Biomarker-Directed Trial for AML or MDS, Safety and Efficacy of BMN 270 for Hemophilia, and more

LEUKEMIA

David Steensma, MD
Dana-Farber Cancer Institute

Controlled Study of Rigosertib Versus Physician’s Choice of Treatment in MDS Patients After Failure of an HMA (INSPIRE) (NCT02562443)

  • Study Design: Randomized, parallel-assignment, open-label safety/efficacy study
  • Study Start Date: October 2015
  • Estimated Study Completion Date: September 2018
  • Study Status: Currently recruiting participants
  • Estimated Enrollment: 225
  • Sponsor: Onconova Therapeutics, Inc.

Patients with myelodysplastic syndromes (MDS) for whom the hypomethylating agents (HMA) azacitidine or decitabine have a poor prognosis have limited treatment options. In a previous study, ONTIME, the multikinase inhibitor rigosertib did not improve survival, compared with conventional care, for patients for whom HMAs fail (median survival = 8.2 months for rigosertib vs. 5.9 months for supportive care with or without low-dose cytarabine). However, patients who were primary-refractory to HMAs seemed to fare better. The INSPIRE study has a similar design to the ONTIME trial but enriches for higher-risk patients with no or transient responses to HMAs.

A Biomarker-Directed Phase 2 Trial of SY-1425 in Patients With Acute Myeloid Leukemia or Myelodysplastic Syndrome (NCT02807558)

  • Study Design: Open-label, single-group assignment, safety/efficacy study
  • Study Start Date: July 2016
  • Estimated Study Completion Date: March 2019
  • Study Status: Currently recruiting participants
  • Estimated Enrollment: 40
  • Sponsor: Syros Pharmaceuticals

While retinoids such as tretinoin are the backbone of treatment of patients with acute promyelocytic leukemia (APL), a subset of patients with non-APL acute myeloid leukemia (AML) or MDS will respond to treatment with retinoic acid derivatives. Tamibarotene is a retinoid analogue licensed for treatment of APL in Japan. In this study, patients who have a gene expression signature (RARA or IRF8 genes) that pre-clinical testing has suggested indicates a higher likelihood of response to tamibarotene will be eligible for treatment with this drug.


BLEEDING DISORDERS

Alice Ma, MD
University of North Carolina School of Medicine

A Phase 1/2, Dose-Escalation Safety, Tolerability and Efficacy Study of BMN 270, an Adenovirus-Associated Virus Vector-Mediated Gene Transfer of Human Factor VIII in Patients With Severe Haemophilia A (NCT02576795)
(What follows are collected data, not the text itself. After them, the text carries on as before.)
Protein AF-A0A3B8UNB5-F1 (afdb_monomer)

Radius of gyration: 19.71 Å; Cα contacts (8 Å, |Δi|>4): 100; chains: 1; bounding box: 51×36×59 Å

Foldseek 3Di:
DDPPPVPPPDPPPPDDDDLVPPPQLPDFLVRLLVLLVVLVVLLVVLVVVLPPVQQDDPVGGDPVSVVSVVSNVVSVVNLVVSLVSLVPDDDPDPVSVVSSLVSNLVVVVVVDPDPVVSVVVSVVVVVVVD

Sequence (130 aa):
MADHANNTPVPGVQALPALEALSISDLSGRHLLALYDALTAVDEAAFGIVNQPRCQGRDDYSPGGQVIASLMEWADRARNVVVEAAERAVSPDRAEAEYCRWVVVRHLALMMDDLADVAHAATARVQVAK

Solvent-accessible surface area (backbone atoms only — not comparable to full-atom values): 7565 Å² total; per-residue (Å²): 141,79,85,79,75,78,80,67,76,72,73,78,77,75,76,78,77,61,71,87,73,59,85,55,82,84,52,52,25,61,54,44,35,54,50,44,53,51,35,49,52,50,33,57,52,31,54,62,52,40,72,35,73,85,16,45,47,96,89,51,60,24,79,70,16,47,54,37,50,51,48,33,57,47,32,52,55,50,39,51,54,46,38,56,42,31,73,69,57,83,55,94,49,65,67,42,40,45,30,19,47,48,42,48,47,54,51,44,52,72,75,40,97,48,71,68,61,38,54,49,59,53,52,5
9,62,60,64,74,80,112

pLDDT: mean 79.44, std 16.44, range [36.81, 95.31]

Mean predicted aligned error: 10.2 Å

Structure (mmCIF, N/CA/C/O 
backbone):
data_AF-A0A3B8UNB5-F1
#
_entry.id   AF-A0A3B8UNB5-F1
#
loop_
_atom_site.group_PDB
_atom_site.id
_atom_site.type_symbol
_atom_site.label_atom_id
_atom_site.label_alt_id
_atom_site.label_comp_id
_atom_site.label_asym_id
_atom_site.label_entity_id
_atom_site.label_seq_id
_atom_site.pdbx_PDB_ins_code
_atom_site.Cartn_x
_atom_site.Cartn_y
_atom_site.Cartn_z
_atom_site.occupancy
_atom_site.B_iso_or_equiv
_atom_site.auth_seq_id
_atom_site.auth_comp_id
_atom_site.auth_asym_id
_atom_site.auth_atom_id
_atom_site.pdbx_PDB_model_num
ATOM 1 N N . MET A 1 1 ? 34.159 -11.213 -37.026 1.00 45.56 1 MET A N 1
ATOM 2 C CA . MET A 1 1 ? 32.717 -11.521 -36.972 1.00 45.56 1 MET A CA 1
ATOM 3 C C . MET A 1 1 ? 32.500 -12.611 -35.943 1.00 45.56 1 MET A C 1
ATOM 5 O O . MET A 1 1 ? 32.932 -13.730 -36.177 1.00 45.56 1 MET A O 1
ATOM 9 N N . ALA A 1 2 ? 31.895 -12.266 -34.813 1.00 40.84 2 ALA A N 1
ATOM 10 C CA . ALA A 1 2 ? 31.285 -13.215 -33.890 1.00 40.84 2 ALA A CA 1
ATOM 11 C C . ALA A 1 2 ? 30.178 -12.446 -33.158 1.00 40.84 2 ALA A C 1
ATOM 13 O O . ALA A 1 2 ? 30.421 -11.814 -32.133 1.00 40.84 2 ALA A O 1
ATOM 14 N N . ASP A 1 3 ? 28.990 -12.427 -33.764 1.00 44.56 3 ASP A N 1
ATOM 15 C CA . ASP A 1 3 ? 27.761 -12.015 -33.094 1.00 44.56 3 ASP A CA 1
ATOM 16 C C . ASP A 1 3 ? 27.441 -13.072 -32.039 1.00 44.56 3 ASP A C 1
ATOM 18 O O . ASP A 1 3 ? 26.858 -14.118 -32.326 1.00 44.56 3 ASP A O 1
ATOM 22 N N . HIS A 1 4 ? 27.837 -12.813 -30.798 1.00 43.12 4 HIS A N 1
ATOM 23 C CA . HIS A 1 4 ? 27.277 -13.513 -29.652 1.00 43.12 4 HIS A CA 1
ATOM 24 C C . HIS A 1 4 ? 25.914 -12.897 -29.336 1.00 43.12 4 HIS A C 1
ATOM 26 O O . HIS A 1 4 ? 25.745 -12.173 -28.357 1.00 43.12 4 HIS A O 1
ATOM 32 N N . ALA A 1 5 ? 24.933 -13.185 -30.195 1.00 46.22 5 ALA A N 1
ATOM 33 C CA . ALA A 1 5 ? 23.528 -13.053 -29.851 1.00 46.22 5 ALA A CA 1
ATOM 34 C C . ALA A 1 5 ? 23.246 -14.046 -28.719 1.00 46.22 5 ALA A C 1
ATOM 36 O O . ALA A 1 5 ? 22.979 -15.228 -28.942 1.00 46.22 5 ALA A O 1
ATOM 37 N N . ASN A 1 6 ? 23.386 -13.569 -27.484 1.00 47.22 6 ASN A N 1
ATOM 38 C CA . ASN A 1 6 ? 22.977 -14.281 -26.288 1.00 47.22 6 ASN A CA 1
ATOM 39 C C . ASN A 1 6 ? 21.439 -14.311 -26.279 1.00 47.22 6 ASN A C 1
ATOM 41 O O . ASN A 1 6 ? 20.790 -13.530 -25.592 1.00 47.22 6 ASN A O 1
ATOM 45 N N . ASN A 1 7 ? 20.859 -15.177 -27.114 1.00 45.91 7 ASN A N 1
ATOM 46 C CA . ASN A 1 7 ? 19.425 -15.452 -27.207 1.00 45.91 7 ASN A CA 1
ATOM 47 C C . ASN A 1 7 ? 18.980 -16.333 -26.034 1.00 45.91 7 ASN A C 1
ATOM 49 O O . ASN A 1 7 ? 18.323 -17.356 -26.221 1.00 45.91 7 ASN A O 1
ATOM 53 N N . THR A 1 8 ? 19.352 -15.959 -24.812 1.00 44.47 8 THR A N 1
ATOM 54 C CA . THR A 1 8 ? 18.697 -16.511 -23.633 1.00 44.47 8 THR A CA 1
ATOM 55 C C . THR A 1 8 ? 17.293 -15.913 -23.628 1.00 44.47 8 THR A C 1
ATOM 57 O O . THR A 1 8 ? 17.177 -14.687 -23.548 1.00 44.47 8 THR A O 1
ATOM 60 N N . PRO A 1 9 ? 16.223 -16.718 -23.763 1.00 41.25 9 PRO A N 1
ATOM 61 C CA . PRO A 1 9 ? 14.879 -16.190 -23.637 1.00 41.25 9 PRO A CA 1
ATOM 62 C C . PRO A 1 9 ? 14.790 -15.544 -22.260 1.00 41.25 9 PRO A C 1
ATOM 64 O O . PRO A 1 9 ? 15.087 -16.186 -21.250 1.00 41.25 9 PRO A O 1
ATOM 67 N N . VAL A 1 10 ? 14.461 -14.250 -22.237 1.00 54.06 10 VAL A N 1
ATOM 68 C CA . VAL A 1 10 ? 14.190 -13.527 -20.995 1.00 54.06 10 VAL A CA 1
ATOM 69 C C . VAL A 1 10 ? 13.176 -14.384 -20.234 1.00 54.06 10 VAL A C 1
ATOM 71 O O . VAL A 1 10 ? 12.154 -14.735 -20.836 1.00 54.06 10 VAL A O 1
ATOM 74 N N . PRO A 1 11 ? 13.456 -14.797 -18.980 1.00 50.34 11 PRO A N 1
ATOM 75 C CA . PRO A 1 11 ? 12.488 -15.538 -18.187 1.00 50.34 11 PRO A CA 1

  • Study Design: Open-label, single-group assignment safety/efficacy study
  • Study Start Date: August 2015
  • Estimated Study Completion Date: June 2021
  • Study Status: Participant recruitment suspended
  • Estimated Enrollment: 12
  • Sponsor: BioMarin Pharmaceutical, Inc.

Novel gene-based therapies for hemophilia A have lagged behind those for hemophilia B, in part due to the large size of the factor VIII gene (>8kB, compared with 1.4 kB for factor IX). Recently, the bleeding disorders community was pleasantly stunned by initial results from the phase I/II study of an adenovirus-associated virus vector (AAV)-mediated gene therapy (BMN 270) for hemophilia A sponsored by BioMarin Pharmaceuticals. These initial results, released to shareholders, showed initial promising results for two patients who had been treated at the highest vector particle dose, achieving initial factor VIII levels of 57 percent and 60 percent.

In March 2016, BMN 270 was granted orphan drug designation by the U.S. Food and Drug Administration for hemophilia A.

Recruitment has been temporarily suspended while the study sponsor and E.U. regulators discuss the trial prior to starting BMN 270 in the last three patients enrolled in the trial. Almost all pharmaceutical companies performing factor IX gene therapy trials are turning their sights on factor VIII as well, though these clinical trials are not yet open for recruitment. It is anticipated that the trial will begin again.